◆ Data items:

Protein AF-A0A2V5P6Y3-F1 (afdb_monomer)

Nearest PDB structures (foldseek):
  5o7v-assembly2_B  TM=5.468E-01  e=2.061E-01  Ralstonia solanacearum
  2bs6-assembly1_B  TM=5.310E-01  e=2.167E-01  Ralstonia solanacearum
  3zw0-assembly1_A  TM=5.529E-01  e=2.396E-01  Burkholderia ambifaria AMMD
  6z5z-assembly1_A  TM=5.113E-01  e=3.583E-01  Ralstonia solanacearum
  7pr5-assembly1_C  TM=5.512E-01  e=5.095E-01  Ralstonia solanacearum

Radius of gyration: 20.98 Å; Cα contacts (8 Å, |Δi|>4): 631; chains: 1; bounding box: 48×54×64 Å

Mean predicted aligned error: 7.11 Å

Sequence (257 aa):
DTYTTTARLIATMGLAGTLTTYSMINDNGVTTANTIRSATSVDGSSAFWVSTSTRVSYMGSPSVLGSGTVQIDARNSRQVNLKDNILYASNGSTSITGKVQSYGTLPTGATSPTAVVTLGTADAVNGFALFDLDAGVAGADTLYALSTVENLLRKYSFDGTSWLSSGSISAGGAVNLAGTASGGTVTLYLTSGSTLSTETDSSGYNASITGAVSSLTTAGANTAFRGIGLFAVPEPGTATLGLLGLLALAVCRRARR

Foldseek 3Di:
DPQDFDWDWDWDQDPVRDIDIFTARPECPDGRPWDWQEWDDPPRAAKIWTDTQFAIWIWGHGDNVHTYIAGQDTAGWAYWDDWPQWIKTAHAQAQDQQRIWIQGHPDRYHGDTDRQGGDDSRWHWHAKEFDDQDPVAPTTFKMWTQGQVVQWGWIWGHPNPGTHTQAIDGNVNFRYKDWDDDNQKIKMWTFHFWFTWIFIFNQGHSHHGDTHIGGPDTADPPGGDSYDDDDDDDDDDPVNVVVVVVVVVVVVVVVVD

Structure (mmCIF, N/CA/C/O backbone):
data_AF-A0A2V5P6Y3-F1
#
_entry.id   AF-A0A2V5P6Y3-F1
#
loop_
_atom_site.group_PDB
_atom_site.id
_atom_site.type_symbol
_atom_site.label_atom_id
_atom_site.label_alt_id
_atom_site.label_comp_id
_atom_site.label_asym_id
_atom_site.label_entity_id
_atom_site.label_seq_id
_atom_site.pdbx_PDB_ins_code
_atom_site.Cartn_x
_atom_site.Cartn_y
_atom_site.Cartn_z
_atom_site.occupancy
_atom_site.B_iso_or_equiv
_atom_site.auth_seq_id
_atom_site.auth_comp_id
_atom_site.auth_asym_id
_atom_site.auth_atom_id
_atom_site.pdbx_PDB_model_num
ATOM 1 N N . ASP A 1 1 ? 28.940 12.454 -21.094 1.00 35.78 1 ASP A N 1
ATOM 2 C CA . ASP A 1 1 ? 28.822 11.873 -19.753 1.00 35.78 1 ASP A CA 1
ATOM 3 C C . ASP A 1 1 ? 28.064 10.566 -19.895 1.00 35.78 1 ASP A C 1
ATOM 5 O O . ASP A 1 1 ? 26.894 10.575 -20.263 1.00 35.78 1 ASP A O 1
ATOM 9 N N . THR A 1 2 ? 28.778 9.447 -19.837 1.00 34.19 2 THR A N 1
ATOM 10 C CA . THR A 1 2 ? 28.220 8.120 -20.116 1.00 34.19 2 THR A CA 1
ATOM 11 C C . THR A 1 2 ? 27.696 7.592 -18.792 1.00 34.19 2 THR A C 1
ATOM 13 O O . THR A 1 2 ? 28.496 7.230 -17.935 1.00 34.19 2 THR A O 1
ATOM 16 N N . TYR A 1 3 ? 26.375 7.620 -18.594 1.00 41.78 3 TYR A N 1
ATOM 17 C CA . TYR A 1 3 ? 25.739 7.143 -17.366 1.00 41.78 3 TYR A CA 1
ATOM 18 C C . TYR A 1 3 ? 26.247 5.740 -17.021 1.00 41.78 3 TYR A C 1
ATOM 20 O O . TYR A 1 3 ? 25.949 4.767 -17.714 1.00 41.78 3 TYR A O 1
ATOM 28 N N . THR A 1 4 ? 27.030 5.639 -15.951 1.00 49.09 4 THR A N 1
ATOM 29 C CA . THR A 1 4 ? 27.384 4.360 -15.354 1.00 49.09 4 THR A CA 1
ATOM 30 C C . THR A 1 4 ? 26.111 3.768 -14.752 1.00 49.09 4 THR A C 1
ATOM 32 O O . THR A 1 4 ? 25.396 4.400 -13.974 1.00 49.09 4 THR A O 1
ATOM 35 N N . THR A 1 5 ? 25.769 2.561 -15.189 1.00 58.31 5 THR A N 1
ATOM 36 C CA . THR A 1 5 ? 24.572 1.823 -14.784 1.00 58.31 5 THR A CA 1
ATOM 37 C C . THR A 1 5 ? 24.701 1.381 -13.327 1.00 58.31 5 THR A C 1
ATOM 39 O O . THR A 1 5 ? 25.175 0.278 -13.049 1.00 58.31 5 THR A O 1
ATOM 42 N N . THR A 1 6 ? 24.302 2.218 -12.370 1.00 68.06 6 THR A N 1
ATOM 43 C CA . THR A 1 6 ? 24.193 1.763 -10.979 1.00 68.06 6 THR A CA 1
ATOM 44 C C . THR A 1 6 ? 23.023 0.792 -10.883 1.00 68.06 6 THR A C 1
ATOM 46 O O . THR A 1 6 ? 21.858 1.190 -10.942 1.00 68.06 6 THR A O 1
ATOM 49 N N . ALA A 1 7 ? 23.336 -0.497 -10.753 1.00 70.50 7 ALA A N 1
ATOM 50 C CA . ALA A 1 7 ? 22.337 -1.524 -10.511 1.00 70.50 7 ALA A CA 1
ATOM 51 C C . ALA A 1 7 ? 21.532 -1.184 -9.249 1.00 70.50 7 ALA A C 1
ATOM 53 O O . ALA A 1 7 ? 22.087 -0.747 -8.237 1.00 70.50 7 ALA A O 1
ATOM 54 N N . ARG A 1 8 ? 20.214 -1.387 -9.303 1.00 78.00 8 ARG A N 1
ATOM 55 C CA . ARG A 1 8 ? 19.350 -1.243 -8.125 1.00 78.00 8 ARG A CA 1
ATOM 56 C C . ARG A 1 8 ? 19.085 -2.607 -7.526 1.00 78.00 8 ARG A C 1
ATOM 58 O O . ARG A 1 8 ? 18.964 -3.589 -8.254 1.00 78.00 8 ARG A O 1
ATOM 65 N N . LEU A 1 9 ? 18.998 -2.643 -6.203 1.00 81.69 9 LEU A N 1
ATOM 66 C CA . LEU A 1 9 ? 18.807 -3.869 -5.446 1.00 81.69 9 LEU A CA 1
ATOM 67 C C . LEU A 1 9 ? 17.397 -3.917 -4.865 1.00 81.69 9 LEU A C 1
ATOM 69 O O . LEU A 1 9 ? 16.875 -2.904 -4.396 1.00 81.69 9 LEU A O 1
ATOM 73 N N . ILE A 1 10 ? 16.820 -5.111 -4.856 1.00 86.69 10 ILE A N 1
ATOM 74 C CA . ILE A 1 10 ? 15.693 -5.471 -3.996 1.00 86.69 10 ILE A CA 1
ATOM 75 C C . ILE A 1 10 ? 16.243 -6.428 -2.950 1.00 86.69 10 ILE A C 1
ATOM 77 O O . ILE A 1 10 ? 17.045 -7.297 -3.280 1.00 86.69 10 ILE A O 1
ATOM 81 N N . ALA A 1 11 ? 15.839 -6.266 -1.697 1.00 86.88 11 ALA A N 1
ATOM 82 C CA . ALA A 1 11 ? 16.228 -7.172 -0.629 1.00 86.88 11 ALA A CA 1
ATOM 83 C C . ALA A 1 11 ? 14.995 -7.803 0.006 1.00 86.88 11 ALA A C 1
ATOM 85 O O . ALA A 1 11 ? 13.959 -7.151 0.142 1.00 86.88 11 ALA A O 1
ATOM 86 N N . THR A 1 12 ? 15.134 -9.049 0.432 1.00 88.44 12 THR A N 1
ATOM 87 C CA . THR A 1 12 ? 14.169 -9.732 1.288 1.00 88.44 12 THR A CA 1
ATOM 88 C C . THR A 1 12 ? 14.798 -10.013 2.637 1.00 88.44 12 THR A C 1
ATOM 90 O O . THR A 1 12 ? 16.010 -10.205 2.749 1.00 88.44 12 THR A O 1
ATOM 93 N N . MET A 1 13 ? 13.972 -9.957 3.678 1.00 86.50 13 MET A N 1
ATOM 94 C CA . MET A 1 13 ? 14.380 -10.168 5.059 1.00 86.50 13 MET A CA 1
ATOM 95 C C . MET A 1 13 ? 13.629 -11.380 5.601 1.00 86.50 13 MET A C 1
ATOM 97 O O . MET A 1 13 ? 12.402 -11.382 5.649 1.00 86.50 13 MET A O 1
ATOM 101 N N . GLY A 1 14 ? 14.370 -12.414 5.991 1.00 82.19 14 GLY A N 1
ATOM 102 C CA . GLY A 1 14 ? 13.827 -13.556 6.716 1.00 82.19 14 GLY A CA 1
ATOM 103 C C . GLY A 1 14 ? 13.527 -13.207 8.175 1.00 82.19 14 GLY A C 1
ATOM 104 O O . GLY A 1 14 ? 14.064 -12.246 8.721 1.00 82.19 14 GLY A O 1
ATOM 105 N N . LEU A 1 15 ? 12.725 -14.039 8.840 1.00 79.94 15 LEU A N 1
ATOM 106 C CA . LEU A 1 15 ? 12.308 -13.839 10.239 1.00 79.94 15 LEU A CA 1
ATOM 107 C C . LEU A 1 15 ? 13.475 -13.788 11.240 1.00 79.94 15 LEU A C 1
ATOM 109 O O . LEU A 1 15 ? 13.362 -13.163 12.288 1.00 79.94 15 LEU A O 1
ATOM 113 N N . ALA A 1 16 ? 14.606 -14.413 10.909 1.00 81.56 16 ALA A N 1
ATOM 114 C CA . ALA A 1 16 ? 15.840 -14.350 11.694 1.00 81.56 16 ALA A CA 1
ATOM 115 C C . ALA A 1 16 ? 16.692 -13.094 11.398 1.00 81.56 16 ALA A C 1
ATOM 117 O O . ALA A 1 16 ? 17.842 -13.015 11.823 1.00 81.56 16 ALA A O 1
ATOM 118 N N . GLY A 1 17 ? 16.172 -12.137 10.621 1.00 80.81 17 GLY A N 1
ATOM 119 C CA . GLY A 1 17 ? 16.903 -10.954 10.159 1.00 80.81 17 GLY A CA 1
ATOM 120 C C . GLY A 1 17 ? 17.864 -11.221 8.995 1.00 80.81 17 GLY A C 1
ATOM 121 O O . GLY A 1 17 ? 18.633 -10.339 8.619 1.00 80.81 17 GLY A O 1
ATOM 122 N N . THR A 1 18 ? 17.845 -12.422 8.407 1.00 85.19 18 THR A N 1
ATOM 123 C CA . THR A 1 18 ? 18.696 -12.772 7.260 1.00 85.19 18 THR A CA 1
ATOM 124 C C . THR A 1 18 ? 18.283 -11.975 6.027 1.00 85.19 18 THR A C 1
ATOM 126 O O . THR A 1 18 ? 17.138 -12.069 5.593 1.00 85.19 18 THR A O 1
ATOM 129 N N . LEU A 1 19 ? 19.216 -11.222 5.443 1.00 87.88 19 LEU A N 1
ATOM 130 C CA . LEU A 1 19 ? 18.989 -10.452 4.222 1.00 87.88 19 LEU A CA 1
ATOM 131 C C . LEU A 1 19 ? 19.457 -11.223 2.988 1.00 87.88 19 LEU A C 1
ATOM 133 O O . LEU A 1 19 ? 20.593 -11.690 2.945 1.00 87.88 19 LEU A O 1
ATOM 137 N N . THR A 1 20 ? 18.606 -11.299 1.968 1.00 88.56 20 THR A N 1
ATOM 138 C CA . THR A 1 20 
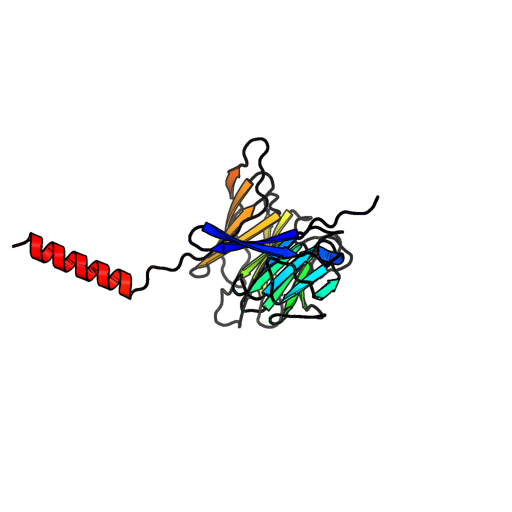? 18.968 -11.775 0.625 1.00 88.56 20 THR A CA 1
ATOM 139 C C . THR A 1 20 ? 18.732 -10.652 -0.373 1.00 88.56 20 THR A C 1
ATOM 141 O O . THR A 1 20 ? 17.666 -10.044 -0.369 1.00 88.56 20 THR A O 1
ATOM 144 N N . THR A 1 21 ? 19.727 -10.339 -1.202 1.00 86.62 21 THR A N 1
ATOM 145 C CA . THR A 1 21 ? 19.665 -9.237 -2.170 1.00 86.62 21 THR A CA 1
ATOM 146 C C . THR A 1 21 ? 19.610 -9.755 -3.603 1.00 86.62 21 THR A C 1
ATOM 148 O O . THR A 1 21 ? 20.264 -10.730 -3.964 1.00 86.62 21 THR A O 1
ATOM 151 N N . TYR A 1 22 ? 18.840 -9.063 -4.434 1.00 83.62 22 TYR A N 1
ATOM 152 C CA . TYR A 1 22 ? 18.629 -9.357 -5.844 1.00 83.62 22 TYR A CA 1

◆ What you should do: Please retype only the lines from the line that holds "ATOM 131 C C" through the end of the records, exactly as they stand, and drop every picture.

◆ Solution for this problem:
ATOM 131 C C . LEU A 1 19 ? 19.457 -11.223 2.988 1.00 87.88 19 LEU A C 1
ATOM 133 O O . LEU A 1 19 ? 20.593 -11.690 2.945 1.00 87.88 19 LEU A O 1
ATOM 137 N N . THR A 1 20 ? 18.606 -11.299 1.968 1.00 88.56 20 THR A N 1
ATOM 138 C CA . THR A 1 20 
? 18.968 -11.775 0.625 1.00 88.56 20 THR A CA 1
ATOM 139 C C . THR A 1 20 ? 18.732 -10.652 -0.373 1.00 88.56 20 THR A C 1
ATOM 141 O O . THR A 1 20 ? 17.666 -10.044 -0.369 1.00 88.56 20 THR A O 1
ATOM 144 N N . THR A 1 21 ? 19.727 -10.339 -1.202 1.00 86.62 21 THR A N 1
ATOM 145 C CA . THR A 1 21 ? 19.665 -9.237 -2.170 1.00 86.62 21 THR A CA 1
ATOM 146 C C . THR A 1 21 ? 19.610 -9.755 -3.603 1.00 86.62 21 THR A C 1
ATOM 148 O O . THR A 1 21 ? 20.264 -10.730 -3.964 1.00 86.62 21 THR A O 1
ATOM 151 N N . TYR A 1 22 ? 18.840 -9.063 -4.434 1.00 83.62 22 TYR A N 1
ATOM 152 C CA . TYR A 1 22 ? 18.629 -9.357 -5.844 1.00 83.62 22 TYR A CA 1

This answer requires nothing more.